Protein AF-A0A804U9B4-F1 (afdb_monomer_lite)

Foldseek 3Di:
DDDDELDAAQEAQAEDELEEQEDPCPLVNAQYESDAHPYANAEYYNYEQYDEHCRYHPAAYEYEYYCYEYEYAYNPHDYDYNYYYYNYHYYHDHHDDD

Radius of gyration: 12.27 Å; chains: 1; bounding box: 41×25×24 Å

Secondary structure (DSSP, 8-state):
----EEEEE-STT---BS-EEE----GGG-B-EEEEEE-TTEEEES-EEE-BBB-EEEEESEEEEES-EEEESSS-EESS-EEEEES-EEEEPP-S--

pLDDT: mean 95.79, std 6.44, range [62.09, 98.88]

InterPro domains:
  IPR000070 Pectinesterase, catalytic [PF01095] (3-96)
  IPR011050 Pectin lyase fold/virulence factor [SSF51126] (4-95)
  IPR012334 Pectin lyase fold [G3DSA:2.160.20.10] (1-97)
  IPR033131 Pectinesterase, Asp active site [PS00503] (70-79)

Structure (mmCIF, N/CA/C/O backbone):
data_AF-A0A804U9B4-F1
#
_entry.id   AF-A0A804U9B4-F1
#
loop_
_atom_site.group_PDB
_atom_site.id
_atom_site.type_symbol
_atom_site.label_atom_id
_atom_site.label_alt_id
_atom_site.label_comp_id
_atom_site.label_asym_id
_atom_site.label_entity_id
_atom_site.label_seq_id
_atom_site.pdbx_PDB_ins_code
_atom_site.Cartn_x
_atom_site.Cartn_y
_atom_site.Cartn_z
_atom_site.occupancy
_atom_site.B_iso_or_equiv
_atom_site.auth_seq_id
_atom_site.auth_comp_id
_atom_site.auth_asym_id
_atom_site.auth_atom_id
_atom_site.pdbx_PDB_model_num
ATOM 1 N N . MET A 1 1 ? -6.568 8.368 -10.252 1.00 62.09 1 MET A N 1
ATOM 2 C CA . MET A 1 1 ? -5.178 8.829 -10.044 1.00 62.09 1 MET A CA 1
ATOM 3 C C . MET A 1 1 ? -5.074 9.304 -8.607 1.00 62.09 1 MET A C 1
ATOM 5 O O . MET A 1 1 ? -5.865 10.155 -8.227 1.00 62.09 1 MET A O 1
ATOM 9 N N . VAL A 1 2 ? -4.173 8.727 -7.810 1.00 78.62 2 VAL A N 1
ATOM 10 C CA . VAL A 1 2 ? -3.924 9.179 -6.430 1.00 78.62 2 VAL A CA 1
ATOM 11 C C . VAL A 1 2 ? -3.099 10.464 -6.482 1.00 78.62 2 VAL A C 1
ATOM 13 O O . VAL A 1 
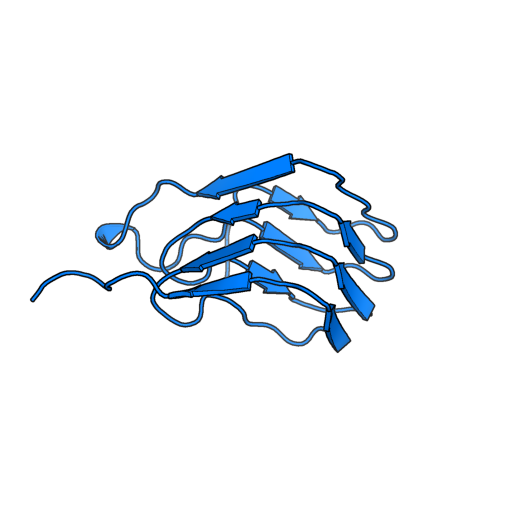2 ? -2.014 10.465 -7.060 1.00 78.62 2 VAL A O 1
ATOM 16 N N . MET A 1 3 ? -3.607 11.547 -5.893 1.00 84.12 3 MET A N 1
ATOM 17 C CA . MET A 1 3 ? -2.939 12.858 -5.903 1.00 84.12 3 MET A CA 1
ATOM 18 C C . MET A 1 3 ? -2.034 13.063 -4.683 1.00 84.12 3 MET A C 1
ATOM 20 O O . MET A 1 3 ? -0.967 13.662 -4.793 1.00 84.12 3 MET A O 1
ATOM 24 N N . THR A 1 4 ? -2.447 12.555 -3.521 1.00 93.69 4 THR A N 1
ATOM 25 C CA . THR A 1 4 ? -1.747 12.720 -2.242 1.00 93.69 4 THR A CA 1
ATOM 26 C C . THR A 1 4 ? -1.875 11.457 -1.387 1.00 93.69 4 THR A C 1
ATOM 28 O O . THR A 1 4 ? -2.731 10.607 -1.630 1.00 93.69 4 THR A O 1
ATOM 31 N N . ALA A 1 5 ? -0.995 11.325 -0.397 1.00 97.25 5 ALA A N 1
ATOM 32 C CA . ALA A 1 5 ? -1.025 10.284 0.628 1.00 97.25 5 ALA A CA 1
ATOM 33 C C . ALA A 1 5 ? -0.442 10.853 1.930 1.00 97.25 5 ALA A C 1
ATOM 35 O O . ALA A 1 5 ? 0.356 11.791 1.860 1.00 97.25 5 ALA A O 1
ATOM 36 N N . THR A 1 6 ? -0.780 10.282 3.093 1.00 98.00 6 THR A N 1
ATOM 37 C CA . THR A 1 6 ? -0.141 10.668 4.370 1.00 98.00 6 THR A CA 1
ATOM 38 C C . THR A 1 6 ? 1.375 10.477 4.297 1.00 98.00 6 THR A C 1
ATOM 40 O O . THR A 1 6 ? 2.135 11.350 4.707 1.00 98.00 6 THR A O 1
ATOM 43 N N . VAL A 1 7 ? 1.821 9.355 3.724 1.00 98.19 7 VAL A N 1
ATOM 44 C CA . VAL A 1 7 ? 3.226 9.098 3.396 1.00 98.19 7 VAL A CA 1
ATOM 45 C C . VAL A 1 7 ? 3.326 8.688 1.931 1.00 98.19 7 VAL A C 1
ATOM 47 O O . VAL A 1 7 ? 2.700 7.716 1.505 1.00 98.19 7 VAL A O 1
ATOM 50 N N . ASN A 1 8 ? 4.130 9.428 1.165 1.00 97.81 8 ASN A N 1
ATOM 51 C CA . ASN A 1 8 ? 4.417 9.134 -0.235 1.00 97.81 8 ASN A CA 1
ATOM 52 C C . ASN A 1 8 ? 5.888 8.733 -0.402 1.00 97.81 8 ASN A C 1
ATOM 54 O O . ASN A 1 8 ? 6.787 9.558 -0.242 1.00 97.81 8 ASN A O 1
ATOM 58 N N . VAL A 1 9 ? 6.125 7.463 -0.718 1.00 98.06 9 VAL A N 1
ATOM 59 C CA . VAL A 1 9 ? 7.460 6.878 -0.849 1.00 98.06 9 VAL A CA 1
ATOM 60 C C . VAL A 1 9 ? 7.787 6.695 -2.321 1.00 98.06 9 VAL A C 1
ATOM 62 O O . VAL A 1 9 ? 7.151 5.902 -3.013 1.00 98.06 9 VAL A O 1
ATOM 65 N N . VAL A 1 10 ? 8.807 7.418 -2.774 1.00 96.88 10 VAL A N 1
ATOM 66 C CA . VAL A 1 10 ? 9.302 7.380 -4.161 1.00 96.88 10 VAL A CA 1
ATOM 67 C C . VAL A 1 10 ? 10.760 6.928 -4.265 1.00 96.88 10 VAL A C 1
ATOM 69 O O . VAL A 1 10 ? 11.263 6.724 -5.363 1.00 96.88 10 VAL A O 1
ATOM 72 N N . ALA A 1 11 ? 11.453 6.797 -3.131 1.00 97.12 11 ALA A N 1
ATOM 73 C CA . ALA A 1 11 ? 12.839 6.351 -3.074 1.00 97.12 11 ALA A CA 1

***

[Aim of the exercise]
Only the lines from the one containing "ATOM 66 C CA" through the last line of the records belong in the answer, each written out exactly.

[Answer for the task]
ATOM 66 C CA . VAL A 1 10 ? 9.302 7.380 -4.161 1.00 96.88 10 VAL A CA 1
ATOM 67 C C . VAL A 1 10 ? 10.760 6.928 -4.265 1.00 96.88 10 VAL A C 1
ATOM 69 O O . VAL A 1 10 ? 11.263 6.724 -5.363 1.00 96.88 10 VAL A O 1
ATOM 72 N N . ALA A 1 11 ? 11.453 6.797 -3.131 1.00 97.12 11 ALA A N 1
ATOM 73 C CA . ALA A 1 11 ? 12.839 6.351 -3.074 1.00 97.12 11 ALA A CA 1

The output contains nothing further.